Disorders of glycine metabolism are rare genetic conditions affecting the body’s ability to process glycine, a non-essential amino acid involved in protein synthesis, neurotransmission, and metabolic pathways. These disorders disrupt normal glycine metabolism, leading to abnormal accumulation or deficiency of glycine or its byproducts. Clinical effects vary but may involve neurological, hepatic, or renal impairment, depending on the underlying defect.

Causes

These disorders are primarily caused by genetic mutations that impair enzymes or transport proteins involved in glycine metabolism. Most are inherited in an autosomal recessive pattern, requiring two mutated copies of a gene for the condition to manifest. The mutations disrupt biochemical pathways, resulting in abnormal glycine levels or toxic byproduct accumulation.

Risk Factors

• Family history of glycine metabolism disorders.
• Consanguinity (parents who are close relatives) increasing the likelihood of inheriting recessive mutations.
• Ethnic or geographic prevalence of specific genetic variants in certain populations.

Symptoms

• Neurological symptoms such as developmental delays, seizures, or intellectual disability.
• Gastrointestinal issues like vomiting, poor feeding, or failure to thrive.
• Hepatic or renal dysfunction in severe cases.

Diagnosis

Diagnosis typically involves clinical evaluation, biochemical testing (e.g., measuring glycine levels in blood or urine), and genetic testing to identify mutations. Additional tests may include imaging studies or metabolic profiling to assess organ function. A definitive diagnosis relies on correlating clinical findings with laboratory results and genetic confirmation.

Treatment Options

Treatment focuses on managing symptoms and preventing complications. Options may include dietary modifications (e.g., restricted glycine intake), medications to reduce toxic byproducts, and supportive care for neurological or organ-related issues. Specific therapies depend on the underlying disorder and its severity.

Prognosis and Follow-Up

Prognosis varies based on the specific disorder and its severity. Early diagnosis and intervention can improve outcomes, but some forms may lead to long-term neurological or organ damage. Regular follow-up with metabolic specialists, monitoring of metabolic parameters, and developmental assessments are typically recommended.

Complications

Potential complications include progressive neurological impairment, organ dysfunction (e.g., liver or kidney damage), and developmental delays. Severe cases may result in life-threatening metabolic crises if untreated.

Lifestyle & Prevention

Lifestyle modifications may include adhering to prescribed dietary restrictions and avoiding triggers that exacerbate symptoms. Genetic counseling is recommended for families to understand recurrence risks and options for future pregnancies.

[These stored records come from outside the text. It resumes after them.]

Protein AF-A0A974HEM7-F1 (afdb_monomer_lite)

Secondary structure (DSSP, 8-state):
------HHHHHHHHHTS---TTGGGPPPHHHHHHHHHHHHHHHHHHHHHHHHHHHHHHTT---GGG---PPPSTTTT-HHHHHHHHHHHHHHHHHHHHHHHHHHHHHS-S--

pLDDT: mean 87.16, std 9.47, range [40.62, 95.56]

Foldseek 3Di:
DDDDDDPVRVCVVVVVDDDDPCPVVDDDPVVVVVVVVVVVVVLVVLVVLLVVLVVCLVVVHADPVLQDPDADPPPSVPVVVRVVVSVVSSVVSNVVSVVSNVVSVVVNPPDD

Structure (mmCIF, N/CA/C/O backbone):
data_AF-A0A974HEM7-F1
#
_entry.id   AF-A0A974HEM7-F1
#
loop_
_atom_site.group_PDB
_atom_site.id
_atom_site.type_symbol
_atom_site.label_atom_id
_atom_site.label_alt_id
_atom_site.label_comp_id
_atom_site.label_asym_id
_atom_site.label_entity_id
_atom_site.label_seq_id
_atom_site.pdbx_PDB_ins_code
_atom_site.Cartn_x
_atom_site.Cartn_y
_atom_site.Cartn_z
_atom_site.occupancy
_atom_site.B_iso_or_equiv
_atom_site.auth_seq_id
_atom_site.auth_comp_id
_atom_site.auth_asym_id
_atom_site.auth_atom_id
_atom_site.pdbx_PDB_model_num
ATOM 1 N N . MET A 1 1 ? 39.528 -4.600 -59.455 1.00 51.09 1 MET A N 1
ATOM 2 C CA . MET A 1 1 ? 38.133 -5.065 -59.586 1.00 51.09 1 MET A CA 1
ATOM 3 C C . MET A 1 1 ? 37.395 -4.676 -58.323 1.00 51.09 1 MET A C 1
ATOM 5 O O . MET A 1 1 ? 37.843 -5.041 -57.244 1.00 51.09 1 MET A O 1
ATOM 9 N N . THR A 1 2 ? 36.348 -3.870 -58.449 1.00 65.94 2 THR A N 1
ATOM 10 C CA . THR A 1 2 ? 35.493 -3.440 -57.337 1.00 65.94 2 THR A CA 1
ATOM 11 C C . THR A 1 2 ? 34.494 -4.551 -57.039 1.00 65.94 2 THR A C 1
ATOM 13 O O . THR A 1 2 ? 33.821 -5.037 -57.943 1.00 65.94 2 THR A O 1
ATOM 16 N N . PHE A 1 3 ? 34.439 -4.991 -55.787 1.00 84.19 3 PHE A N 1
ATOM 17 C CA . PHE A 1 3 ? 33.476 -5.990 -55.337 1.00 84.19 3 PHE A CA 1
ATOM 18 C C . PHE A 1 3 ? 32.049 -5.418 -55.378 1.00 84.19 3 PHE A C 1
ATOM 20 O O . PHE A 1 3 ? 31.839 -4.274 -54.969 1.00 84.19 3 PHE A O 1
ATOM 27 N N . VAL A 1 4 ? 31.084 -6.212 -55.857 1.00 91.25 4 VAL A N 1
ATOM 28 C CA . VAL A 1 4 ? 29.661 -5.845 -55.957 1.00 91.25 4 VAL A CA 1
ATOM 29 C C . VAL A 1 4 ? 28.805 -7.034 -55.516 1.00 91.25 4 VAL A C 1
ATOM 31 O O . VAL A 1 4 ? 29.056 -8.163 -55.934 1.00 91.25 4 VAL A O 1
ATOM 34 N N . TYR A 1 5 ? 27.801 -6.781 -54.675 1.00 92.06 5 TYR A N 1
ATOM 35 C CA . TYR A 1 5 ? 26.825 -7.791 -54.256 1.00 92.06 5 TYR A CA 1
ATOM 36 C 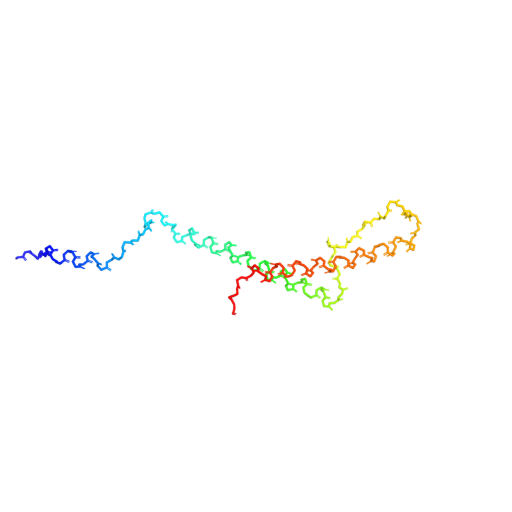C . TYR A 1 5 ? 25.833 -8.112 -55.381 1.00 92.06 5 TYR A C 1
ATOM 38 O O . TYR A 1 5 ? 25.389 -7.207 -56.089 1.00 92.06 5 TYR A O 1
ATOM 46 N N . SER A 1 6 ? 25.455 -9.388 -55.519 1.00 92.31 6 SER A N 1
ATOM 47 C CA . SER A 1 6 ? 24.397 -9.804 -56.448 1.00 92.31 6 SER A CA 1
ATOM 48 C C . SER A 1 6 ? 23.001 -9.479 -55.897 1.00 92.31 6 SER A C 1
ATOM 50 O O . SER A 1 6 ? 22.819 -9.351 -54.686 1.00 92.31 6 SER A O 1
ATOM 52 N N . GLU A 1 7 ? 21.982 -9.389 -56.757 1.00 90.12 7 GLU A N 1
ATOM 53 C CA . GLU A 1 7 ? 20.591 -9.196 -56.305 1.00 90.12 7 GLU A CA 1
ATOM 54 C C . GLU A 1 7 ? 20.129 -10.317 -55.361 1.00 90.12 7 GLU A C 1
ATOM 56 O O . GLU A 1 7 ? 19.474 -10.052 -54.353 1.00 90.12 7 GLU A O 1
ATOM 61 N N . ALA A 1 8 ? 20.555 -11.557 -55.624 1.00 89.12 8 ALA A N 1
ATOM 62 C CA . ALA A 1 8 ? 20.288 -12.697 -54.753 1.00 89.12 8 ALA A CA 1
ATOM 63 C C . ALA A 1 8 ? 20.916 -12.520 -53.359 1.00 89.12 8 ALA A C 1
ATOM 65 O O . ALA A 1 8 ? 20.300 -12.880 -52.352 1.00 89.12 8 ALA A O 1
ATOM 66 N N . ASP A 1 9 ? 22.111 -11.925 -53.279 1.00 91.94 9 ASP A N 1
ATOM 67 C CA . ASP A 1 9 ? 22.732 -11.576 -52.001 1.00 91.94 9 ASP A CA 1
ATOM 68 C C . ASP A 1 9 ? 21.942 -10.496 -51.267 1.00 91.94 9 ASP A C 1
ATOM 70 O O . ASP A 1 9 ? 21.707 -10.631 -50.068 1.00 91.94 9 ASP A O 1
ATOM 74 N N . ILE A 1 10 ? 21.473 -9.463 -51.971 1.00 91.44 10 ILE A N 1
ATOM 75 C CA . ILE A 1 10 ? 20.684 -8.375 -51.378 1.00 91.44 10 ILE A CA 1
ATOM 76 C C . ILE A 1 10 ? 19.372 -8.913 -50.796 1.00 91.44 10 ILE A C 1
ATOM 78 O O . ILE A 1 10 ? 19.046 -8.615 -49.645 1.00 91.44 10 ILE A O 1
ATOM 82 N N . THR A 1 11 ? 18.634 -9.748 -51.532 1.00 91.00 11 THR A N 1
ATOM 83 C CA . THR A 1 11 ? 17.375 -10.335 -51.045 1.00 91.00 11 THR A CA 1
ATOM 84 C C . THR A 1 11 ? 17.609 -11.284 -49.872 1.00 91.00 11 THR A C 1
ATOM 86 O O . THR A 1 11 ? 16.887 -11.223 -48.877 1.00 91.00 11 THR A O 1
ATOM 89 N N . ARG A 1 12 ? 18.651 -12.125 -49.938 1.00 92.25 12 ARG A N 1
ATOM 90 C CA . ARG A 1 12 ? 19.023 -13.027 -48.839 1.00 92.25 12 ARG A CA 1
ATOM 91 C C . ARG A 1 12 ? 19.375 -12.252 -47.571 1.00 92.25 12 ARG A C 1
ATOM 93 O O . ARG A 1 12 ? 18.902 -12.608 -46.499 1.00 92.25 12 ARG A O 1
ATOM 100 N N . ILE A 1 13 ? 20.196 -11.209 -47.690 1.00 92.12 13 ILE A N 1
ATOM 101 C CA . ILE A 1 13 ? 20.677 -10.421 -46.549 1.00 92.12 13 ILE A CA 1
ATOM 102 C C . ILE A 1 13 ? 19.542 -9.588 -45.943 1.00 92.12 13 ILE A C 1
ATOM 104 O O . ILE A 1 13 ? 19.390 -9.560 -44.725 1.00 92.12 13 ILE A O 1
ATOM 108 N N . THR A 1 14 ? 18.713 -8.941 -46.764 1.00 89.31 14 THR A N 1
ATOM 109 C CA . THR A 1 14 ? 17.599 -8.122 -46.254 1.00 89.31 14 THR A CA 1
ATOM 110 C C . THR A 1 14 ? 16.462 -8.965 -45.672 1.00 89.31 14 THR A C 1
ATOM 112 O O . THR A 1 14 ? 15.891 -8.578 -44.656 1.00 89.31 14 THR A O 1
ATOM 115 N N . GLY A 1 15 ? 16.191 -10.156 -46.218 1.00 86.50 15 GLY A N 1
ATOM 116 C CA . GLY A 1 15 ? 15.185 -11.088 -45.692 1.00 86.50 15 GLY A CA 1
ATOM 117 C C . GLY A 1 15 ? 15.520 -11.705 -44.326 1.00 86.50 15 GLY A C 1
ATOM 118 O O . GLY A 1 15 ? 14.626 -12.212 -43.652 1.00 86.50 15 GLY A O 1
ATOM 119 N N . MET A 1 16 ? 16.782 -11.646 -43.885 1.00 88.38 16 MET A N 1
ATOM 120 C CA . MET A 1 16 ? 17.188 -12.069 -42.534 1.00 88.38 16 MET A CA 1
ATOM 121 C C . MET A 1 16 ? 16.712 -11.103 -41.443 1.00 88.38 16 MET A C 1
ATOM 123 O O . MET A 1 16 ? 16.643 -11.477 -40.271 1.00 88.38 16 MET A O 1
ATOM 127 N N . ILE A 1 17 ? 16.394 -9.861 -41.810 1.00 86.19 17 ILE A N 1
ATOM 128 C CA . ILE A 1 17 ? 15.952 -8.835 -40.873 1.00 86.19 17 ILE A CA 1
ATOM 129 C C . ILE A 1 17 ? 14.429 -8.866 -40.832 1.00 86.19 17 ILE A C 1
ATOM 131 O O . ILE A 1 17 ? 13.753 -8.522 -41.799 1.00 86.19 17 ILE A O 1
ATOM 135 N N . LYS A 1 18 ? 13.870 -9.264 -39.686 1.00 82.06 18 LYS A N 1
ATOM 136 C CA . LYS A 1 18 ? 12.426 -9.183 -39.472 1.00 82.06 18 LYS A CA 1
ATOM 137 C C . LYS A 1 18 ? 11.997 -7.708 -39.533 1.00 82.06 18 LYS A C 1
ATOM 139 O O . LYS A 1 18 ? 12.582 -6.902 -38.803 1.00 82.06 18 LYS A O 1
ATOM 144 N N . PRO A 1 19 ? 10.979 -7.349 -40.339 1.00 73.31 19 PRO A N 1
ATOM 145 C CA . PRO A 1 19 ? 10.403 -6.014 -40.308 1.00 73.31 19 PRO A CA 1
ATOM 146 C C . PRO A 1 19 ? 9.988 -5.684 -38.877 1.00 73.31 19 PRO A C 1
ATOM 148 O O . PRO A 1 19 ? 9.275 -6.457 -38.233 1.00 73.31 19 PRO A O 1
ATOM 151 N N . MET A 1 20 ? 10.497 -4.571 -38.359 1.00 74.94 20 MET A N 1
ATOM 152 C CA . MET A 1 20 ? 10.142 -4.097 -37.033 1.00 74.94 20 MET A CA 1
ATOM 153 C C . MET A 1 20 ? 9.092 -3.006 -37.201 1.00 74.94 20 MET A C 1
ATOM 155 O O . MET A 1 20 ? 9.399 -1.921 -37.702 1.00 74.94 20 MET A O 1
ATOM 159 N N . ASP A 1 21 ? 7.859 -3.294 -36.794 1.00 76.44 21 ASP A N 1
ATOM 160 C CA . ASP A 1 21 ? 6.805 -2.286 -36.775 1.00 76.44 21 ASP A CA 1
ATOM 161 C C . ASP A 1 21 ? 7.240 -1.116 -35.879 1.00 76.44 21 ASP A C 1
ATOM 163 O O . ASP A 1 21 ? 7.790 -1.313 -34.790 1.00 76.44 21 ASP A O 1
ATOM 167 N N . ASN A 1 22 ? 7.022 0.114 -36.351 1.00 75.69 22 ASN A N 1
ATOM 168 C CA . ASN A 1 22 ? 7.298 1.356 -35.620 1.00 75.69 22 ASN A CA 1
ATOM 169 C C . ASN A 1 22 ? 8.773 1.602 -35.230 1.00 75.69 22 ASN A C 1
ATOM 171 O O . ASN A 1 22 ? 9.031 2.294 -34.248 1.00 75.69 22 ASN A O 1
ATOM 175 N N . PHE A 1 23 ? 9.760 1.103 -35.989 1.00 74.44 23 PHE A N 1
ATOM 176 C CA . PHE A 1 23 ? 11.191 1.350 -35.711 1.00 74.44 23 PHE A CA 1
ATOM 177 C C . PHE A 1 23 ? 11.540 2.841 -35.536 1.00 74.44 23 PHE A C 1
ATOM 179 O O . PHE A 1 23 ? 12.303 3.192 -34.641 1.00 74.44 23 PHE A O 1
ATOM 186 N N . LEU A 1 24 ? 10.938 3.720 -36.345 1.00 76.69 24 LEU A N 1
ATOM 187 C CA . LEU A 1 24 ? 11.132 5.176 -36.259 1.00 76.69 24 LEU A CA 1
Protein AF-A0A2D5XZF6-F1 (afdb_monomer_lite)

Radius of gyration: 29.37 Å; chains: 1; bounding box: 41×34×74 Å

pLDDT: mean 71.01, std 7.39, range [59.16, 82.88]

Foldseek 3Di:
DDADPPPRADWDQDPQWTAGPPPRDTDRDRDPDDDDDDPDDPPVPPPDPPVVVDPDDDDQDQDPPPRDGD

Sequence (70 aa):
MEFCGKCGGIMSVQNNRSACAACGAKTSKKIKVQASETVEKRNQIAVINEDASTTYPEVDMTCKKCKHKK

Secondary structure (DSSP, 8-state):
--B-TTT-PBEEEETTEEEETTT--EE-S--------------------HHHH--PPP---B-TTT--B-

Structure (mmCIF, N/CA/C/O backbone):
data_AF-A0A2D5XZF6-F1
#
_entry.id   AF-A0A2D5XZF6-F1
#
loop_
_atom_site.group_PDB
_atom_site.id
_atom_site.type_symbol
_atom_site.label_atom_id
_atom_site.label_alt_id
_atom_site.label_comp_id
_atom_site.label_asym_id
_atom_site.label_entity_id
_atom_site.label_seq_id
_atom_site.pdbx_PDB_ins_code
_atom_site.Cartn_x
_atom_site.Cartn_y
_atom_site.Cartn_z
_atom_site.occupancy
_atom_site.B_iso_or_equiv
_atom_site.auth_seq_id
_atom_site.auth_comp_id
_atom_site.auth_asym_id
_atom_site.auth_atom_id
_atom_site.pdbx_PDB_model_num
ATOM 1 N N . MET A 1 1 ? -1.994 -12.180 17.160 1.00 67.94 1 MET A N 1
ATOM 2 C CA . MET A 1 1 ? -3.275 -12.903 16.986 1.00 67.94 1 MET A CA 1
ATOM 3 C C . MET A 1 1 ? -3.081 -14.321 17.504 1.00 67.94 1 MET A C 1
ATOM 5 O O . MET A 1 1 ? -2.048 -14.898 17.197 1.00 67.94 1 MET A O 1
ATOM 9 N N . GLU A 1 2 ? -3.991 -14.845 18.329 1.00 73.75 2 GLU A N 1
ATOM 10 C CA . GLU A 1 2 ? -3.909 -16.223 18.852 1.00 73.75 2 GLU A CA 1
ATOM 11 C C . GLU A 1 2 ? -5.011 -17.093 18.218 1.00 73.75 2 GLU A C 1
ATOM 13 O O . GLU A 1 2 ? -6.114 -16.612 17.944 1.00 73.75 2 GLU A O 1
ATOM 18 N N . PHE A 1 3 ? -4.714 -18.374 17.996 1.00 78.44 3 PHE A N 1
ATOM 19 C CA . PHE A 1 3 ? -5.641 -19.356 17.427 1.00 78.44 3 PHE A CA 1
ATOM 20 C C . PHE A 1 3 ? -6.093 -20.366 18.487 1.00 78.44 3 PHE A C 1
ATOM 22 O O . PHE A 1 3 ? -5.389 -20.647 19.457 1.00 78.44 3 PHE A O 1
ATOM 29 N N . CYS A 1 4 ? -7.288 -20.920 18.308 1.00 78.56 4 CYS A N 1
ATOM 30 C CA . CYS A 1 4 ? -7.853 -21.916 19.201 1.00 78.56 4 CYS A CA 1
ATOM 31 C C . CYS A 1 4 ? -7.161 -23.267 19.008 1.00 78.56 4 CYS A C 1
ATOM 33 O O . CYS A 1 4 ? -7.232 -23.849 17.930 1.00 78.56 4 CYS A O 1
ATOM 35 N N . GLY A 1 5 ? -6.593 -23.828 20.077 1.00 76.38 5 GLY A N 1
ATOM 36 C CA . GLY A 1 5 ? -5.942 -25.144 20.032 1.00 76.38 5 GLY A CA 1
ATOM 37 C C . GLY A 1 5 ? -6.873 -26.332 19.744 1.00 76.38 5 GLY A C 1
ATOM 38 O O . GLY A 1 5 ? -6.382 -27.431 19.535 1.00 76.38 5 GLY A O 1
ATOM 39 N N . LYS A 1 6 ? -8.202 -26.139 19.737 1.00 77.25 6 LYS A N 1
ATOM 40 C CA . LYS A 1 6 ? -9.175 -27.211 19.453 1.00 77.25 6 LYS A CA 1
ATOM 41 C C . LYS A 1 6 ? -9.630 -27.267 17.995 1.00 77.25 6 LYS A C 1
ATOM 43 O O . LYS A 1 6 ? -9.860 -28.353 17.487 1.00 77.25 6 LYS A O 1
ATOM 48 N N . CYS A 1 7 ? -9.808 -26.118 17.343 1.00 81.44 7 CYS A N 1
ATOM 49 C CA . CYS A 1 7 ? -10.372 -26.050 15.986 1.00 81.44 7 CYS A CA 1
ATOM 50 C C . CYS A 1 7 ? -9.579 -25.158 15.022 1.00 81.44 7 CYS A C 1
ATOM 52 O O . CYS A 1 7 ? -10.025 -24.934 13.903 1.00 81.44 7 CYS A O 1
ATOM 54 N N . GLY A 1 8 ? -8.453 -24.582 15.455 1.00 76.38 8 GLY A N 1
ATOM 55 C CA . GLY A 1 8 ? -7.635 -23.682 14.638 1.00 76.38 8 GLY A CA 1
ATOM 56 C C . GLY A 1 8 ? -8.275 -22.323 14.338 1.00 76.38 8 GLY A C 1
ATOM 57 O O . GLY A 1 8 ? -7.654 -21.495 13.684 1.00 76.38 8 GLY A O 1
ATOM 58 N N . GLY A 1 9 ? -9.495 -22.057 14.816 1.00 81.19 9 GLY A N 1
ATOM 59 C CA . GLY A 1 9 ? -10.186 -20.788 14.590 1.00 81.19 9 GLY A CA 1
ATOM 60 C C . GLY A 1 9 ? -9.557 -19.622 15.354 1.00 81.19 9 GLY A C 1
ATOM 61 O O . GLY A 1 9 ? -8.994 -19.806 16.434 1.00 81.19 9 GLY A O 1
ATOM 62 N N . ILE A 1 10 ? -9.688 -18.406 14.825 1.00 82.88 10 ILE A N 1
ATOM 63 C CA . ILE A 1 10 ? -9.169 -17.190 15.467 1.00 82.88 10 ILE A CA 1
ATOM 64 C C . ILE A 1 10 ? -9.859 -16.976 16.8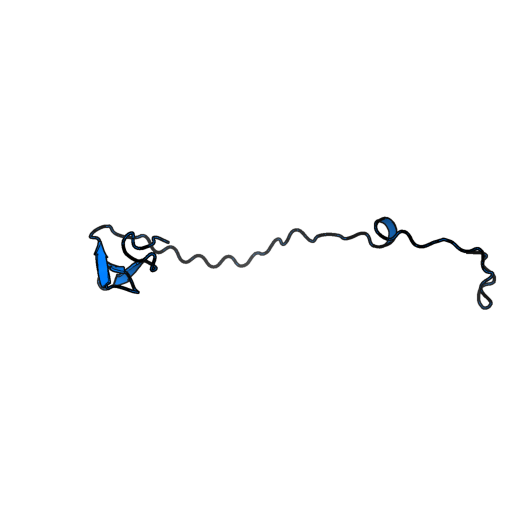23 1.00 82.88 10 ILE A C 1
ATOM 66 O O . ILE A 1 10 ? -11.084 -17.076 16.949 1.00 82.88 10 ILE A O 1
ATOM 70 N N . MET A 1 11 ? -9.064 -16.683 17.852 1.00 79.50 11 MET A N 1
ATOM 71 C CA . MET A 1 11 ? -9.572 -16.264 19.154 1.00 79.50 11 MET A CA 1
ATOM 72 C C . MET A 1 11 ? -9.910 -14.774 19.114 1.00 79.50 11 MET A C 1
ATOM 74 O O . MET A 1 11 ? -9.061 -13.946 18.782 1.00 79.50 11 MET A O 1
ATOM 78 N N . SER A 1 12 ? -11.140 -14.434 19.487 1.00 74.94 12 SER A N 1
ATOM 79 C CA . SER A 1 12 ? -11.620 -13.059 19.586 1.00 74.94 12 SER A CA 1
ATOM 80 C C . SER A 1 12 ? -11.944 -12.711 21.036 1.00 74.94 12 SER A C 1
ATOM 82 O O . SER A 1 12 ? -12.292 -13.578 21.840 1.00 74.94 12 SER A O 1
ATOM 84 N N . VAL A 1 13 ? -11.809 -11.437 21.395 1.00 77.25 13 VAL A N 1
ATOM 85 C CA . VAL A 1 13 ? -12.150 -10.958 22.737 1.00 77.25 13 VAL A CA 1
ATOM 86 C C . VAL A 1 13 ? -13.619 -10.551 22.737 1.00 77.25 13 VAL A C 1
ATOM 88 O O . VAL A 1 13 ? -14.000 -9.575 22.100 1.00 77.25 13 VAL A O 1
ATOM 91 N N . GLN A 1 14 ? -14.445 -11.297 23.466 1.00 67.69 14 GLN A N 1
ATOM 92 C CA . GLN A 1 14 ? -15.859 -11.000 23.681 1.00 67.69 14 GLN A CA 1
ATOM 93 C C . GLN A 1 14 ? -16.092 -10.818 25.185 1.00 67.69 14 GLN A C 1
ATOM 95 O O . GLN A 1 14 ? -15.827 -11.720 25.981 1.00 67.69 14 GLN A O 1
ATOM 100 N N . ASN A 1 15 ? -16.573 -9.641 25.597 1.00 63.41 15 ASN A N 1
ATOM 101 C CA . ASN A 1 15 ? -16.916 -9.324 26.992 1.00 63.41 15 ASN A CA 1
ATOM 102 C C . ASN A 1 15 ? -15.771 -9.593 27.996 1.00 63.41 15 ASN A C 1
ATOM 104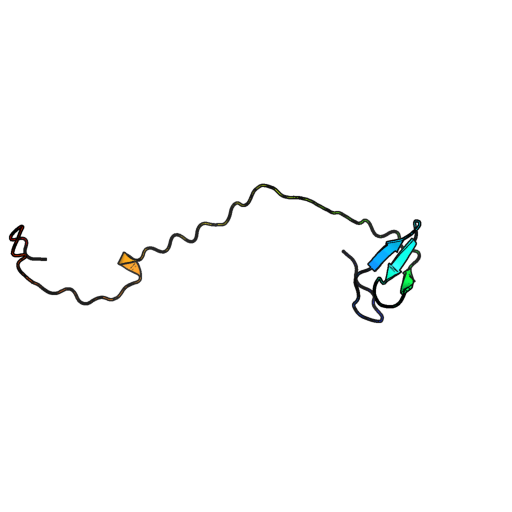 O O . ASN A 1 15 ? -15.939 -10.331 28.968 1.00 63.41 15 ASN A O 1
ATOM 108 N N . ASN A 1 16 ? -14.585 -9.015 27.747 1.00 66.62 16 ASN A N 1
ATOM 109 C CA . ASN A 1 16 ? -13.360 -9.170 28.558 1.00 66.62 16 ASN A CA 1
ATOM 110 C C . ASN A 1 16 ? -12.812 -10.604 28.688 1.00 66.62 16 ASN A C 1
ATOM 112 O O . ASN A 1 16 ? -11.873 -10.839 29.455 1.00 66.62 16 ASN A O 1
ATOM 116 N N . ARG A 1 17 ? -13.358 -11.566 27.939 1.00 67.12 17 ARG A N 1
ATOM 117 C CA . ARG A 1 17 ? -12.887 -12.951 27.886 1.00 67.12 17 ARG A CA 1
ATOM 118 C C . ARG A 1 17 ? -12.550 -13.321 26.450 1.00 67.12 17 ARG A C 1
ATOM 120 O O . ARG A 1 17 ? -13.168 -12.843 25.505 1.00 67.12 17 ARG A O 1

When to Seek Professional Help

Seek medical attention if symptoms such as seizures, developmental delays, or unexplained vomiting occur, especially in infants or young children. Prompt evaluation is critical to prevent irreversible damage.

Tips for Medical Coders

Document the specific subtype of glycine metabolism disorder (e.g., nonketotic hyperglycinemia) when available, as this may impact coding specificity. Ensure clinical documentation supports the diagnosis, including relevant lab results or genetic findings. Code E72.5 is appropriate for disorders of glycine metabolism without further specification, but additional codes may be required for associated manifestations or complications.